Let's look at what we have. The basic affy
package offers utility functions rma
and justRMA
for RMA and mas5
for MAS5. The package gcrma
has the function gcrma
which calculates, exactly, GCRMA expression values. The package simpleaffy
contributes the utility functions justMAS5
and justGCRMA
.
This is the output from running MAS5 on the estrogen data:
> estroMAS5=mas5(estroraw) background correction: mas PM/MM correction : mas expression values: mas background correcting...done. 12625 ids to be processed | | |####################|
This is the output from running RMA on the estrogen data:
> estroRMA=rma(estroraw) Background correcting Normalizing Calculating Expression
In both cases, we see similar steps, like background correction and calculating expressions etc., though not necessarily all the same and in the same order. Package affy
has the extremely powerful function expresso
that takes this idea to its logical conclusion: the user can freely combine e.g. normalization method of RMA with the background correction from MAS5 and the summary calculation of Li-Wong (dChip).

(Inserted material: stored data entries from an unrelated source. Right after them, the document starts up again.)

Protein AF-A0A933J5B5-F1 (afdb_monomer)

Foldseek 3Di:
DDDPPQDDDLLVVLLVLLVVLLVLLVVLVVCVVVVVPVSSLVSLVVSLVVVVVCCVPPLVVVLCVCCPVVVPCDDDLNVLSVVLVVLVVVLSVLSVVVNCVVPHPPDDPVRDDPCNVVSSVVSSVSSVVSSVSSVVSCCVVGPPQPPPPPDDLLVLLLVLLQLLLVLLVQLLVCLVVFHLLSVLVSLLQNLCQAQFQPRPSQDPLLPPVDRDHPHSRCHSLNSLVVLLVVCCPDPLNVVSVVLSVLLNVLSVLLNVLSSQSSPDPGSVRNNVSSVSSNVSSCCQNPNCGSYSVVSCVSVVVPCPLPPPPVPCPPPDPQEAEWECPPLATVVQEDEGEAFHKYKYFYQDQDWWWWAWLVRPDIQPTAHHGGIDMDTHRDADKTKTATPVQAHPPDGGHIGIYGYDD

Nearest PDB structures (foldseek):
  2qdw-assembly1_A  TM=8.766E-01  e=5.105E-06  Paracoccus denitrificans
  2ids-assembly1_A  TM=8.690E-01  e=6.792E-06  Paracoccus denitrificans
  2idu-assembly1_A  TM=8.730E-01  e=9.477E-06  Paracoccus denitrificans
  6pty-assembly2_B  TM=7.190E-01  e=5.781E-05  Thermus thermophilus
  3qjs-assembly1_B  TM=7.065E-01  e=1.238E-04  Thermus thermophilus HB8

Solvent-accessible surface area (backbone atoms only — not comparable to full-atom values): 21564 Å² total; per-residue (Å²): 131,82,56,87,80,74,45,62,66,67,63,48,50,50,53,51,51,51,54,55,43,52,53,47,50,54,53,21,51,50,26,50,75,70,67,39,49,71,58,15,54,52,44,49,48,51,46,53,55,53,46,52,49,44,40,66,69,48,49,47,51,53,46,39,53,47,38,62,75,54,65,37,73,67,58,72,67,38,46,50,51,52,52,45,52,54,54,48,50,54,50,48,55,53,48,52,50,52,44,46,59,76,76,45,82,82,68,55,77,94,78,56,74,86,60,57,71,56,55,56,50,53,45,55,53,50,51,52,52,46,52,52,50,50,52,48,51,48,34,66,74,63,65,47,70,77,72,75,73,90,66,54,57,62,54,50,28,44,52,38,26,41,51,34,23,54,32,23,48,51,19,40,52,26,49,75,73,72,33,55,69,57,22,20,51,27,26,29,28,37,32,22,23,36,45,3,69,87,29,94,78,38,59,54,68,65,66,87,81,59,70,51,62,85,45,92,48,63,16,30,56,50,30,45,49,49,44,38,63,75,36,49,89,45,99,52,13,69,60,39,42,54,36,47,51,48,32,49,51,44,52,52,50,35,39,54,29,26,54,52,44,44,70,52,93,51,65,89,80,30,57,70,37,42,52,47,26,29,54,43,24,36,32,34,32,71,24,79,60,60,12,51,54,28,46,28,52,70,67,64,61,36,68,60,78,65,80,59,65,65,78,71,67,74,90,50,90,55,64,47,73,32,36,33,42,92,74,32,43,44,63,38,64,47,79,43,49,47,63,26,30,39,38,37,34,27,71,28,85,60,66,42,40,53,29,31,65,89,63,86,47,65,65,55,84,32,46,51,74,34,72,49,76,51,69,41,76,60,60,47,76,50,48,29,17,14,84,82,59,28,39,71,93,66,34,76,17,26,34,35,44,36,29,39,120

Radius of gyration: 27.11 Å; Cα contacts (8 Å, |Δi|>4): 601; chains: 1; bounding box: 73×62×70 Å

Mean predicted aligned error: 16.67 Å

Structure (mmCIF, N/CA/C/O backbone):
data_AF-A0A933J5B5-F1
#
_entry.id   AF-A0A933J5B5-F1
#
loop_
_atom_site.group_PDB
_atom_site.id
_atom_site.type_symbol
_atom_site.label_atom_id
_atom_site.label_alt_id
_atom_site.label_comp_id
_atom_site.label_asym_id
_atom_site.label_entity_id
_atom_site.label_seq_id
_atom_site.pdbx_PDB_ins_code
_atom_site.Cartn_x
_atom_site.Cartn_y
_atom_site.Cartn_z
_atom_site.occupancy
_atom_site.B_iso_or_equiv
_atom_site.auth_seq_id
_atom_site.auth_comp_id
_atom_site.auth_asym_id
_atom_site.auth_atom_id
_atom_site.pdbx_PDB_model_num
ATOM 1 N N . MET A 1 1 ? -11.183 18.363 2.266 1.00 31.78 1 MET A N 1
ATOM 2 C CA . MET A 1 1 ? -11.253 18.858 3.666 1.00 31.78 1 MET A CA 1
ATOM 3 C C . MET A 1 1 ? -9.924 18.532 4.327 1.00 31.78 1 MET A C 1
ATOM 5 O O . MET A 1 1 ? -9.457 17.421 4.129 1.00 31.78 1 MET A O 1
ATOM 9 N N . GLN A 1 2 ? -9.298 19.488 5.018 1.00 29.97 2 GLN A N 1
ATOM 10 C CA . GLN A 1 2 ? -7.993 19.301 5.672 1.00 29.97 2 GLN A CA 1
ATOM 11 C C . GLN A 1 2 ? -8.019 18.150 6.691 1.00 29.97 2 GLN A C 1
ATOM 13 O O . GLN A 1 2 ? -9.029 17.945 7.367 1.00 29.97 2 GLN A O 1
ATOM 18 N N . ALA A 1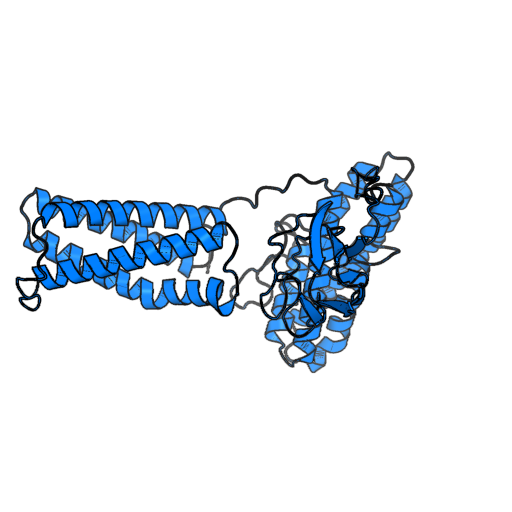 3 ? -6.901 17.427 6.787 1.00 38.59 3 ALA A N 1
ATOM 19 C CA . ALA A 1 3 ? -6.664 16.393 7.787 1.00 38.59 3 ALA A CA 1
ATOM 20 C C . ALA A 1 3 ? -6.707 16.997 9.198 1.00 38.59 3 ALA A C 1
ATOM 22 O O . ALA A 1 3 ? -6.021 17.984 9.462 1.00 38.59 3 ALA A O 1
ATOM 23 N N . LEU A 1 4 ? -7.513 16.431 10.101 1.00 43.47 4 LEU A N 1
ATOM 24 C CA . LEU A 1 4 ? -7.677 16.961 11.460 1.00 43.47 4 LEU A CA 1
ATOM 25 C C . LEU A 1 4 ? -6.603 16.389 12.404 1.00 43.47 4 LEU A C 1
ATOM 27 O O . LEU A 1 4 ? -6.188 17.069 13.339 1.00 43.47 4 LEU A O 1
ATOM 31 N N . LEU A 1 5 ? -6.133 15.161 12.139 1.00 47.06 5 LEU A N 1
ATOM 32 C CA . LEU A 1 5 ? -5.120 14.427 12.913 1.00 47.06 5 LEU A CA 1
ATOM 33 C C . LEU A 1 5 ? -4.168 13.601 12.021 1.00 47.06 5 LEU A C 1
ATOM 35 O O . LEU A 1 5 ? -3.678 12.551 12.438 1.00 47.06 5 LEU A O 1
ATOM 39 N N . GLY A 1 6 ? -3.913 14.064 10.794 1.00 42.84 6 GLY A N 1
ATOM 40 C CA . GLY A 1 6 ? -2.991 13.419 9.850 1.00 42.84 6 GLY A CA 1
ATOM 41 C C . GLY A 1 6 ? -3.627 12.439 8.852 1.00 42.84 6 GLY A C 1
ATOM 42 O O . GLY A 1 6 ? -2.884 11.827 8.094 1.00 42.84 6 GLY A O 1
ATOM 43 N N . THR A 1 7 ? -4.964 12.292 8.800 1.00 43.47 7 THR A N 1
ATOM 44 C CA . THR A 1 7 ? -5.663 11.494 7.764 1.00 43.47 7 THR A CA 1
ATOM 45 C C . THR A 1 7 ? -7.001 12.097 7.307 1.00 43.47 7 THR A C 1
ATOM 47 O O . THR A 1 7 ? -7.341 13.228 7.649 1.00 43.47 7 THR A O 1
ATOM 50 N N . ARG A 1 8 ? -7.760 11.348 6.483 1.00 52.97 8 ARG A N 1
ATOM 51 C CA . ARG A 1 8 ? -9.117 11.683 6.016 1.00 52.97 8 ARG A CA 1
ATOM 52 C C . ARG A 1 8 ? -10.121 11.763 7.178 1.00 52.97 8 ARG A C 1
ATOM 54 O O . ARG A 1 8 ? -10.005 11.082 8.193 1.00 52.97 8 ARG A O 1
ATOM 61 N N . THR A 1 9 ? -11.187 12.534 6.965 1.00 62.94 9 THR A N 1
ATOM 62 C CA . THR A 1 9 ? -12.182 12.931 7.977 1.00 62.94 9 THR A CA 1
ATOM 63 C C . THR A 1 9 ? -12.863 11.776 8.721 1.00 62.94 9 THR A C 1
ATOM 65 O O . THR A 1 9 ? -13.092 11.904 9.914 1.00 62.94 9 THR A O 1
ATOM 68 N N . THR A 1 10 ? -13.192 10.641 8.099 1.00 64.81 10 THR A N 1
ATOM 69 C CA . THR A 1 10 ? -13.976 9.577 8.766 1.00 64.81 10 THR A CA 1
ATOM 70 C C . THR A 1 10 ? -13.183 8.757 9.785 1.00 64.81 10 THR A C 1
ATOM 72 O O . THR A 1 10 ? -13.741 8.399 10.823 1.00 64.81 10 THR A O 1
ATOM 75 N N . GLY A 1 11 ? -11.898 8.488 9.529 1.00 67.06 11 GLY A N 1
ATOM 76 C CA . GLY A 1 11 ? -11.011 7.804 10.478 1.00 67.06 11 GLY A CA 1
ATOM 77 C C . GLY A 1 11 ? -10.756 8.661 11.717 1.00 67.06 11 GLY A C 1
ATOM 78 O O . GLY A 1 11 ? -10.990 8.208 12.839 1.00 67.06 11 GLY A O 1
ATOM 79 N N . ASP A 1 12 ? -10.394 9.927 11.496 1.00 73.19 12 ASP A N 1
ATOM 80 C CA . ASP A 1 12 ? -10.191 10.931 12.545 1.00 73.19 12 ASP A CA 1
ATOM 81 C C . ASP A 1 12 ? -11.469 11.136 13.376 1.00 73.19 12 ASP A C 1
ATOM 83 O O . ASP A 1 12 ? -11.434 11.099 14.606 1.00 73.19 12 ASP A O 1
ATOM 87 N N . LEU A 1 13 ? -12.626 11.297 12.719 1.00 79.50 13 LEU A N 1
ATOM 88 C CA . LEU A 1 13 ? -13.914 11.483 13.394 1.00 79.50 13 LEU A CA 1
ATOM 89 C C . LEU A 1 13 ? -14.323 10.252 14.203 1.00 79.50 13 LEU A C 1
ATOM 91 O O . LEU A 1 13 ? -14.812 10.403 15.324 1.00 79.50 13 LEU A O 1
ATOM 95 N N . ASN A 1 14 ? -14.108 9.043 13.676 1.00 83.81 14 ASN A N 1
ATOM 96 C CA . ASN A 1 14 ? -14.377 7.818 14.423 1.00 83.81 14 ASN A CA 1
ATOM 97 C C . ASN A 1 14 ? -13.466 7.718 15.650 1.00 83.81 14 ASN A C 1
ATOM 99 O O . ASN A 1 14 ? -13.946 7.426 16.741 1.00 83.81 14 ASN A O 1
ATOM 103 N N . LEU A 1 15 ? -12.174 8.020 15.503 1.00 85.94 15 LEU A N 1
ATOM 104 C CA . LEU A 1 15 ? -11.228 8.001 16.615 1.00 85.94 15 LEU A CA 1
ATOM 105 C C . LEU A 1 15 ? -11.628 8.989 17.716 1.00 85.94 15 LEU A C 1
ATOM 107 O O . LEU A 1 15 ? -11.697 8.620 18.889 1.00 85.94 15 LEU A O 1
ATOM 111 N N . ILE A 1 16 ? -11.951 10.227 17.336 1.00 88.38 16 ILE A N 1
ATOM 112 C CA . ILE A 1 16 ? -12.416 11.262 18.263 1.00 88.38 16 ILE A CA 1
ATOM 113 C C . ILE A 1 16 ? -13.701 10.809 18.959 1.00 88.38 16 ILE A C 1
ATOM 115 O O . ILE A 1 16 ? -13.799 10.902 20.184 1.00 88.38 16 ILE A O 1
ATOM 119 N N . ALA A 1 17 ? -14.668 10.275 18.210 1.00 91.12 17 ALA A N 1
ATOM 120 C CA . ALA A 1 17 ? -15.910 9.768 18.777 1.00 91.12 17 ALA A CA 1
ATOM 121 C C . ALA A 1 17 ? -15.652 8.645 19.795 1.00 91.12 17 ALA A C 1
ATOM 123 O O . ALA A 1 17 ? -16.222 8.673 20.885 1.00 91.12 17 ALA A O 1
ATOM 124 N N . GLN A 1 18 ? -14.748 7.707 19.497 1.00 92.88 18 GLN A N 1
ATOM 125 C CA . GLN A 1 18 ? -14.375 6.626 20.414 1.00 92.88 18 GLN A CA 1
ATOM 126 C C . GLN A 1 18 ? -13.715 7.145 21.698 1.00 92.88 18 GLN A C 1
ATOM 128 O O . GLN A 1 18 ? -14.065 6.702 22.794 1.00 92.88 18 GLN A O 1
ATOM 133 N N . VAL A 1 19 ? -12.821 8.133 21.600 1.00 93.31 19 VAL A N 1
ATOM 134 C CA . VAL A 1 19 ? -12.199 8.765 22.776 1.00 93.31 19 VAL A CA 1
ATOM 135 C C . VAL A 1 19 ? -13.243 9.494 23.629 1.00 93.31 19 VAL A C 1
ATOM 137 O O . VAL A 1 19 ? -13.285 9.305 24.848 1.00 93.31 19 VAL A O 1
ATOM 140 N N . LEU A 1 20 ? -14.130 10.281 23.013 1.00 95.69 20 LEU A N 1
ATOM 141 C CA . LEU A 1 20 ? -15.202 10.992 23.721 1.00 95.69 20 LEU A CA 1
ATOM 142 C C . LEU A 1 20 ? -16.175 10.025 24.406 1.00 95.69 20 LEU A C 1
ATOM 144 O O . LEU A 1 20 ? -16.570 10.239 25.556 1.00 95.69 20 LEU A O 1
ATOM 148 N N . MET A 1 21 ? -16.532 8.931 23.734 1.00 96.25 21 MET A N 1
ATOM 149 C CA . MET A 1 21 ? -17.369 7.883 24.309 1.00 96.25 21 MET A CA 1
ATOM 150 C C . MET A 1 21 ? -16.682 7.178 25.479 1.00 96.25 21 MET A C 1
ATOM 152 O O . MET A 1 21 ? -17.331 6.956 26.502 1.00 96.25 21 MET A O 1
ATOM 156 N N . LEU A 1 22 ? -15.378 6.891 25.397 1.00 96.56 22 LEU A N 1
ATOM 157 C CA . LEU A 1 22 ? -14.632 6.316 26.518 1.00 96.56 22 LEU A CA 1
ATOM 158 C C . LEU A 1 22 ? -14.665 7.238 27.745 1.00 96.56 22 LEU A C 1
ATOM 160 O O . LEU A 1 22 ? -14.930 6.778 28.859 1.00 96.56 22 LEU A O 1
ATOM 164 N N . VAL A 1 23 ? -14.473 8.545 27.550 1.00 97.31 23 VAL A N 1
ATOM 165 C CA . VAL A 1 23 ? -14.616 9.541 28.625 1.00 97.31 23 VAL A CA 1
ATOM 166 C C . VAL A 1 23 ? -16.031 9.502 29.213 1.00 97.31 23 VAL A C 1
ATOM 168 O O . VAL A 1 23 ? -16.195 9.448 30.435 1.00 97.31 23 VAL A O 1
ATOM 171 N N . ALA A 1 24 ? -17.066 9.448 28.372 1.00 97.81 24 ALA A N 1
ATOM 172 C CA . ALA A 1 24 ? -18.454 9.348 28.818 1.00 97.81 24 ALA A CA 1
ATOM 173 C C . ALA A 1 24 ? -18.748 8.051 29.604 1.00 97.81 24 ALA A C 1
ATOM 175 O O . ALA A 1 24 ? -19.486 8.093 30.597 1.00 97.81 24 ALA A O 1
ATOM 176 N N . LEU A 1 25 ? -18.140 6.914 29.235 1.00 96.81 25 LEU A N 1
ATOM 177 C CA . LEU A 1 25 ? -18.238 5.661 29.997 1.00 96.81 25 LEU A CA 1
ATOM 178 C C . LEU A 1 25 ? -17.672 5.826 31.411 1.00 96.81 25 LEU A C 1
ATOM 180 O O . LEU A 1 25 ? -18.333 5.437 32.380 1.00 96.81 25 LEU A O 1
ATOM 184 N N . TRP A 1 26 ? -16.502 6.457 31.546 1.00 97.88 26 TRP A N 1
ATOM 185 C CA . TRP A 1 26 ? -15.870 6.730 32.840 1.00 97.88 26 TRP A CA 1
ATOM 186 C C . TRP A 1 26 ? -16.653 7.744 33.689 1.00 97.88 26 TRP A C 1
ATOM 188 O O . TRP A 1 26 ? -16.818 7.532 34.894 1.00 97.88 26 TRP A O 1
ATOM 198 N N . ILE A 1 27 ? -17.246 8.777 33.080 1.00 98.06 27 ILE A N 1
ATOM 199 C CA . ILE A 1 27 ? -18.193 9.680 33.764 1.00 98.06 27 ILE A CA 1
ATOM 200 C C . ILE A 1 27 ? -19.411 8.895 34.271 1.00 98.06 27 ILE A C 1
ATOM 202 O O . ILE A 1 27 ? -19.850 9.054 35.414 1.00 98.06 27 ILE A O 1
ATOM 206 N N . GLY A 1 28 ? -19.953 7.991 33.456 1.00 96.69 28 GLY A N 1
ATOM 207 C CA . GLY A 1 28 ? -21.043 7.129 33.889 1.00 96.69 28 GLY A CA 1
ATOM 208 C C . GLY A 1 28 ? -20.637 6.199 35.035 1.00 96.69 28 GLY A C 1
ATOM 209 O O . GLY A 1 28 ? -21.420 6.015 35.970 1.00 96.69 28 GLY A O 1
ATOM 210 N N . PHE A 1 29 ? -19.422 5.647 35.031 1.00 96.12 29 PHE A N 1
ATOM 211 C CA . PHE A 1 29 ? -18.889 4.884 36.165 1.00 96.12 29 PHE A CA 1
ATOM 212 C C . PHE A 1 29 ? -18.815 5.733 37.444 1.00 96.12 29 PHE A C 1
ATOM 214 O O . PHE A 1 29 ? -19.225 5.275 38.516 1.00 96.12 29 PHE A O 1
ATOM 221 N N . TYR A 1 30 ? -18.394 6.995 37.335 1.00 97.44 30 TYR A N 1
ATOM 222 C CA . TYR A 1 30 ? -18.420 7.946 38.446 1.00 97.44 30 TYR A CA 1
ATOM 223 C C . TYR A 1 30 ? -19.844 8.177 38.989 1.00 97.44 30 TYR A C 1
ATOM 225 O O . TYR A 1 30 ? -20.055 8.136 40.207 1.00 97.44 30 TYR A O 1
ATOM 233 N N . PHE A 1 31 ? -20.857 8.314 38.125 1.00 98.00 31 PHE A N 1
ATOM 234 C CA . PHE A 1 31 ? -22.258 8.387 38.567 1.00 98.00 31 PHE A CA 1
ATOM 235 C C . PHE A 1 31 ? -22.706 7.135 39.329 1.00 98.00 31 PHE A C 1
ATOM 237 O O . PHE A 1 31 ? -23.400 7.249 40.340 1.00 98.00 31 PHE A O 1
ATOM 244 N N . ALA A 1 32 ? -22.277 5.938 38.915 1.00 95.31 32 ALA A N 1
ATOM 245 C CA . ALA A 1 32 ? -22.573 4.715 39.662 1.00 95.31 32 ALA A CA 1
ATOM 246 C C . ALA A 1 32 ? -21.915 4.716 41.053 1.00 95.31 32 ALA A C 1
ATOM 248 O O . ALA A 1 32 ? -22.543 4.317 42.037 1.00 95.31 32 ALA A O 1
ATOM 249 N N . ARG A 1 33 ? -20.667 5.194 41.162 1.00 96.00 33 ARG A N 1
ATOM 250 C CA . ARG A 1 33 ? -19.934 5.290 42.439 1.00 96.00 33 ARG A CA 1
ATOM 251 C C . ARG A 1 33 ? -20.550 6.304 43.399 1.00 96.00 33 ARG A C 1
ATOM 253 O O . ARG A 1 33 ? -20.590 6.039 44.597 1.00 96.00 33 ARG A O 1
ATOM 260 N N . THR A 1 34 ? -21.090 7.400 42.874 1.00 97.12 34 THR A N 1
ATOM 261 C CA . THR A 1 34 ? -21.793 8.440 43.647 1.00 97.12 34 THR A CA 1
ATOM 262 C C . THR A 1 34 ? -23.287 8.154 43.839 1.00 97.12 34 THR A C 1
ATOM 264 O O . THR A 1 34 ? -24.030 9.027 44.275 1.00 97.12 34 THR A O 1
ATOM 267 N N . LYS A 1 35 ? -23.745 6.926 43.544 1.00 95.56 35 LYS A N 1
ATOM 268 C CA . LYS A 1 35 ? -25.143 6.469 43.686 1.00 95.56 35 LYS A CA 1
ATOM 269 C C . LYS A 1 35 ? -26.164 7.230 42.819 1.00 95.56 35 LYS A C 1
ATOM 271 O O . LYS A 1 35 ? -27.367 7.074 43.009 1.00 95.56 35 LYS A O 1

As a matter of fact, the function mas5
is just a call to expresso
with all options set to mas
:
function (object, normalize = TRUE, sc = 500, analysis = "absolute", ...) { res <- expresso(object, bgcorrect.method = "mas", pmcorrect.method = "mas", normalize = FALSE, summary.method = "mas", ...) if (normalize) res <- affy.scalevalue.exprSet(res, sc = sc, analysis = analysis) return(res) }
In practice, this has relatively little relevance: we do not want to consider (and evaluate) countless possible combinations every single time we want to run 3 wt vs 3 ko. Instead, people focus on a number of standard combinations:
- RMA: rarely wrong
- GCRMA: may offer slight advantages, but numerically quite expensive
- Don't use MAS5 unless you at least log (or otherwise transform) the expression values, and preferably normalize the values, too.
- Careful with pliers, the Affymetrix proposal for replacing MAS5 (see exercise).